===== Data listing
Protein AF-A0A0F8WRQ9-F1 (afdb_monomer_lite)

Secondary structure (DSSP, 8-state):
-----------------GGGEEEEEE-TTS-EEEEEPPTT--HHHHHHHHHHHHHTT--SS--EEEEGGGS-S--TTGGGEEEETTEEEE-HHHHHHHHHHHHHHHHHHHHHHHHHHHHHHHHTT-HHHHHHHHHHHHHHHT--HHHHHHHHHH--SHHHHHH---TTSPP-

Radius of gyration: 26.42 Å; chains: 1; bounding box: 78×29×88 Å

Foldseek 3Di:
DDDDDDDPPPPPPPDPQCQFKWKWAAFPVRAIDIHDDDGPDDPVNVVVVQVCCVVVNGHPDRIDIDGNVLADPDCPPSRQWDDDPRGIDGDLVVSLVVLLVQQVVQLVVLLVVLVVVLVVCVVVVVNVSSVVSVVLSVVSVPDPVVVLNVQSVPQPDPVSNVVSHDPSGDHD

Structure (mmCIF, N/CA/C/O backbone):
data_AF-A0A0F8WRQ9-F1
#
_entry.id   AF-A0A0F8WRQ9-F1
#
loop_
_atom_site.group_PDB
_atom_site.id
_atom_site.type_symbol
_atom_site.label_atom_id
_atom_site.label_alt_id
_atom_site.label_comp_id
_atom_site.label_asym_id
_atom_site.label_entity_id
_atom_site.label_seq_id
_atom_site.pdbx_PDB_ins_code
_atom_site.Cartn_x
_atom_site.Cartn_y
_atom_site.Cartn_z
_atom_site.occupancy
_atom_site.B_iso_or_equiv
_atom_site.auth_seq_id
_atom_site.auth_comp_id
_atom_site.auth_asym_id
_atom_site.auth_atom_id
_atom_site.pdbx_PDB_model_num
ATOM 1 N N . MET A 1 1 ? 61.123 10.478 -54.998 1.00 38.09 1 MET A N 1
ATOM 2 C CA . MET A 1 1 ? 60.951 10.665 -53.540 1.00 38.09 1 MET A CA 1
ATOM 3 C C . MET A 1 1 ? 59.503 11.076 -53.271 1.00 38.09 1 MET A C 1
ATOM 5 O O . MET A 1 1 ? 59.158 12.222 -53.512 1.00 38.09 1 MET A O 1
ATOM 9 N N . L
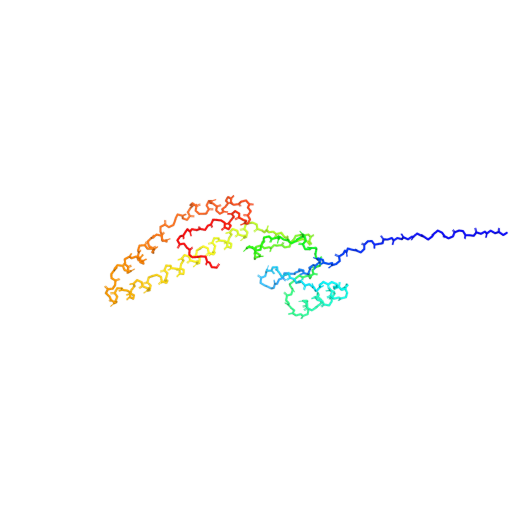YS A 1 2 ? 58.630 10.135 -52.884 1.00 35.44 2 LYS A N 1
ATOM 10 C CA . LYS A 1 2 ? 57.207 10.386 -52.576 1.00 35.44 2 LYS A CA 1
ATOM 11 C C . LYS A 1 2 ? 57.026 10.284 -51.059 1.00 35.44 2 LYS A C 1
ATOM 13 O O . LYS A 1 2 ? 57.293 9.228 -50.497 1.00 35.44 2 LYS A O 1
ATOM 18 N N . ARG A 1 3 ? 56.640 11.382 -50.402 1.00 37.66 3 ARG A N 1
ATOM 19 C CA . ARG A 1 3 ? 56.323 11.413 -48.965 1.00 37.66 3 ARG A CA 1
ATOM 20 C C . ARG A 1 3 ? 54.860 11.006 -48.785 1.00 37.66 3 ARG A C 1
ATOM 22 O O . ARG A 1 3 ? 53.974 11.667 -49.316 1.00 37.66 3 ARG A O 1
ATOM 29 N N . LEU A 1 4 ? 54.643 9.892 -48.094 1.00 35.03 4 LEU A N 1
ATOM 30 C CA . LEU A 1 4 ? 53.331 9.346 -47.762 1.00 35.03 4 LEU A CA 1
ATOM 31 C C . LEU A 1 4 ? 52.812 10.075 -46.512 1.00 35.03 4 LEU A C 1
ATOM 33 O O . LEU A 1 4 ? 53.422 9.987 -45.449 1.00 35.03 4 LEU A O 1
ATOM 37 N N . LEU A 1 5 ? 51.729 10.839 -46.658 1.00 36.94 5 LEU A N 1
ATOM 38 C CA . LEU A 1 5 ? 51.057 11.524 -45.557 1.00 36.94 5 LEU A CA 1
ATOM 39 C C . LEU A 1 5 ? 50.109 10.518 -44.881 1.00 36.94 5 LEU A C 1
ATOM 41 O O . LEU A 1 5 ? 49.082 10.156 -45.450 1.00 36.94 5 LEU A O 1
ATOM 45 N N . LEU A 1 6 ? 50.478 10.025 -43.699 1.00 32.88 6 LEU A N 1
ATOM 46 C CA . LEU A 1 6 ? 49.625 9.164 -42.881 1.00 32.88 6 LEU A CA 1
ATOM 47 C C . LEU A 1 6 ? 48.640 10.056 -42.109 1.00 32.88 6 LEU A C 1
ATOM 49 O O . LEU A 1 6 ? 49.008 10.692 -41.123 1.00 32.88 6 LEU A O 1
ATOM 53 N N . VAL A 1 7 ? 47.398 10.145 -42.584 1.00 39.53 7 VAL A N 1
ATOM 54 C CA . VAL A 1 7 ? 46.309 10.815 -41.861 1.00 39.53 7 VAL A CA 1
ATOM 55 C C . VAL A 1 7 ? 45.834 9.871 -40.758 1.00 39.53 7 VAL A C 1
ATOM 57 O O . VAL A 1 7 ? 45.178 8.865 -41.022 1.00 39.53 7 VAL A O 1
ATOM 60 N N . LEU A 1 8 ? 46.212 10.177 -39.517 1.00 37.00 8 LEU A N 1
ATOM 61 C CA . LEU A 1 8 ? 45.766 9.466 -38.325 1.00 37.00 8 LEU A CA 1
ATOM 62 C C . LEU A 1 8 ? 44.310 9.869 -38.038 1.00 37.00 8 LEU A C 1
ATOM 64 O O . LEU A 1 8 ? 44.043 10.947 -37.509 1.00 37.00 8 LEU A O 1
ATOM 68 N N . PHE A 1 9 ? 43.359 9.022 -38.428 1.00 36.62 9 PHE A N 1
ATOM 69 C CA . PHE A 1 9 ? 41.947 9.195 -38.094 1.00 36.62 9 PHE A CA 1
ATOM 70 C C . PHE A 1 9 ? 41.759 8.825 -36.616 1.00 36.62 9 PHE A C 1
ATOM 72 O O . PHE A 1 9 ? 41.588 7.658 -36.262 1.00 36.62 9 PHE A O 1
ATOM 79 N N . LEU A 1 10 ? 41.875 9.819 -35.733 1.00 34.91 10 LEU A N 1
ATOM 80 C CA . LEU A 1 10 ? 41.613 9.667 -34.306 1.00 34.91 10 LEU A CA 1
ATOM 81 C C . LEU A 1 10 ? 40.098 9.486 -34.116 1.00 34.91 10 LEU A C 1
ATOM 83 O O . LEU A 1 10 ? 39.345 10.450 -34.000 1.00 34.91 10 LEU A O 1
ATOM 87 N N . CYS A 1 11 ? 39.639 8.235 -34.147 1.00 33.12 11 CYS A N 1
ATOM 88 C CA . CYS A 1 11 ? 38.266 7.879 -33.812 1.00 33.12 11 CYS A CA 1
ATOM 89 C C . CYS A 1 11 ? 38.111 8.003 -32.290 1.00 33.12 11 CYS A C 1
ATOM 91 O O . CYS A 1 11 ? 38.440 7.087 -31.536 1.00 33.12 11 CYS A O 1
ATOM 93 N N . LEU A 1 12 ? 37.686 9.182 -31.832 1.00 34.69 12 LEU A N 1
ATOM 94 C CA . LEU A 1 12 ? 37.335 9.437 -30.441 1.00 34.69 12 LEU A CA 1
ATOM 95 C C . LEU A 1 12 ? 36.045 8.661 -30.130 1.00 34.69 12 LEU A C 1
ATOM 97 O O . LEU A 1 12 ? 34.941 9.169 -30.310 1.00 34.69 12 LEU A O 1
ATOM 101 N N . VAL A 1 13 ? 36.176 7.403 -29.707 1.00 44.59 13 VAL A N 1
ATOM 102 C CA . VAL A 1 13 ? 35.063 6.660 -29.110 1.00 44.59 13 VAL A CA 1
ATOM 103 C C . VAL A 1 13 ? 34.778 7.333 -27.773 1.00 44.59 13 VAL A C 1
ATOM 105 O O . VAL A 1 13 ? 35.527 7.164 -26.813 1.00 44.59 13 VAL A O 1
ATOM 108 N N . ALA A 1 14 ? 33.733 8.158 -27.730 1.00 39.56 14 ALA A N 1
ATOM 109 C CA . ALA A 1 14 ? 33.227 8.715 -26.487 1.00 39.56 14 ALA A CA 1
ATOM 110 C C . ALA A 1 14 ? 32.777 7.548 -25.597 1.00 39.56 14 ALA A C 1
ATOM 112 O O . ALA A 1 14 ? 31.714 6.965 -25.802 1.00 39.56 14 ALA A O 1
ATOM 113 N N . LEU A 1 15 ? 33.620 7.165 -24.639 1.00 43.75 15 LEU A N 1
ATOM 114 C CA . LEU A 1 15 ? 33.217 6.268 -23.565 1.00 43.75 15 LEU A CA 1
ATOM 115 C C . LEU A 1 15 ? 32.134 7.002 -22.760 1.00 43.75 15 LEU A C 1
ATOM 117 O O . LEU A 1 15 ? 32.388 8.133 -22.331 1.00 43.75 15 LEU A O 1
ATOM 121 N N . PRO A 1 16 ? 30.939 6.418 -22.554 1.00 47.53 16 PRO A N 1
ATOM 122 C CA . PRO A 1 16 ? 29.971 7.018 -21.651 1.00 47.53 16 PRO A CA 1
ATOM 123 C C . PRO A 1 16 ? 30.627 7.140 -20.275 1.00 47.53 16 PRO A C 1
ATOM 125 O O . PRO A 1 16 ? 31.292 6.218 -19.798 1.00 47.53 16 PRO A O 1
ATOM 128 N N . ALA A 1 17 ? 30.493 8.308 -19.652 1.00 50.91 17 ALA A N 1
ATOM 129 C CA . ALA A 1 17 ? 31.018 8.536 -18.319 1.00 50.91 17 ALA A CA 1
ATOM 130 C C . ALA A 1 17 ? 30.317 7.578 -17.339 1.00 50.91 17 ALA A C 1
ATOM 132 O O . ALA A 1 17 ? 29.191 7.823 -16.920 1.00 50.91 17 ALA A O 1
ATOM 133 N N . PHE A 1 18 ? 30.996 6.501 -16.934 1.00 53.56 18 PHE A N 1
ATOM 134 C CA . PHE A 1 18 ? 30.488 5.483 -15.997 1.00 53.56 18 PHE A CA 1
ATOM 135 C C . PHE A 1 18 ? 30.175 6.016 -14.582 1.00 53.56 18 PHE A C 1
ATOM 137 O O . PHE A 1 18 ? 29.789 5.252 -13.698 1.00 53.56 18 PHE A O 1
ATOM 144 N N . GLY A 1 19 ? 30.318 7.323 -14.337 1.00 55.69 19 GLY A N 1
ATOM 145 C CA . GLY A 1 19 ? 30.124 7.953 -13.030 1.00 55.69 19 GLY A CA 1
ATOM 146 C C . GLY A 1 19 ? 28.705 7.831 -12.463 1.00 55.69 19 GLY A C 1
ATOM 147 O O . GLY A 1 19 ? 28.527 7.999 -11.257 1.00 55.69 19 GLY A O 1
ATOM 148 N N . GLN A 1 20 ? 27.705 7.510 -13.292 1.00 71.88 20 GLN A N 1
ATOM 149 C CA . GLN A 1 20 ? 26.309 7.371 -12.861 1.00 71.88 20 GLN A CA 1
ATOM 150 C C . GLN A 1 20 ? 25.638 6.065 -13.302 1.00 71.88 20 GLN A C 1
ATOM 152 O O . GLN A 1 20 ? 24.443 5.889 -13.083 1.00 71.88 20 GLN A O 1
ATOM 157 N N . SER A 1 21 ? 26.377 5.103 -13.851 1.00 80.88 21 SER A N 1
ATOM 158 C CA . SER A 1 21 ? 25.765 3.850 -14.291 1.00 80.88 21 SER A CA 1
ATOM 159 C C . SER A 1 21 ? 25.373 2.944 -13.112 1.00 80.88 21 SER A C 1
ATOM 161 O O . SER A 1 21 ? 25.962 2.963 -12.021 1.00 80.88 21 SER A O 1
ATOM 163 N N . ARG A 1 22 ? 24.333 2.142 -13.325 1.00 86.56 22 ARG A N 1
ATOM 164 C CA . ARG A 1 22 ? 23.727 1.221 -12.359 1.00 86.56 22 ARG A CA 1
ATOM 165 C C . ARG A 1 22 ? 23.530 -0.134 -13.009 1.00 86.56 22 ARG A C 1
ATOM 167 O O . ARG A 1 22 ? 23.261 -0.207 -14.199 1.00 86.56 22 ARG A O 1
ATOM 174 N N . ILE A 1 23 ? 23.626 -1.204 -12.226 1.00 88.06 23 ILE A N 1
ATOM 175 C CA . ILE A 1 23 ? 23.235 -2.538 -12.695 1.00 88.06 23 ILE A CA 1
ATOM 176 C C . ILE A 1 23 ? 21.811 -2.795 -12.227 1.00 88.06 23 ILE A C 1
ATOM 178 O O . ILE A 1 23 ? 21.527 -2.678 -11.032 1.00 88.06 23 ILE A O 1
==========
_Exercise goal_:
Could you retype exactly the lines above, starting at the line that contains "ATOM 101 N N" and ending at the line that contains "ATOM 112 O O", and nothing more?

_Reply to the exercise_:
ATOM 101 N N . VAL A 1 13 ? 36.176 7.403 -29.707 1.00 44.59 13 VAL A N 1
ATOM 102 C CA . VAL A 1 13 ? 35.063 6.660 -29.110 1.00 44.59 13 VAL A CA 1
ATOM 103 C C . VAL A 1 13 ? 34.778 7.333 -27.773 1.00 44.59 13 VAL A C 1
ATOM 105 O O . VAL A 1 13 ? 35.527 7.164 -26.813 1.00 44.59 13 VAL A O 1
ATOM 108 N N . ALA A 1 14 ? 33.733 8.158 -27.730 1.00 39.56 14 ALA A N 1
ATOM 109 C CA . ALA A 1 14 ? 33.227 8.715 -26.487 1.00 39.56 14 ALA A CA 1
ATOM 110 C C . ALA A 1 14 ? 32.777 7.548 -25.597 1.00 39.56 14 ALA A C 1
ATOM 112 O O . ALA A 1 14 ? 31.714 6.965 -25.802 1.00 39.56 14 ALA A O 1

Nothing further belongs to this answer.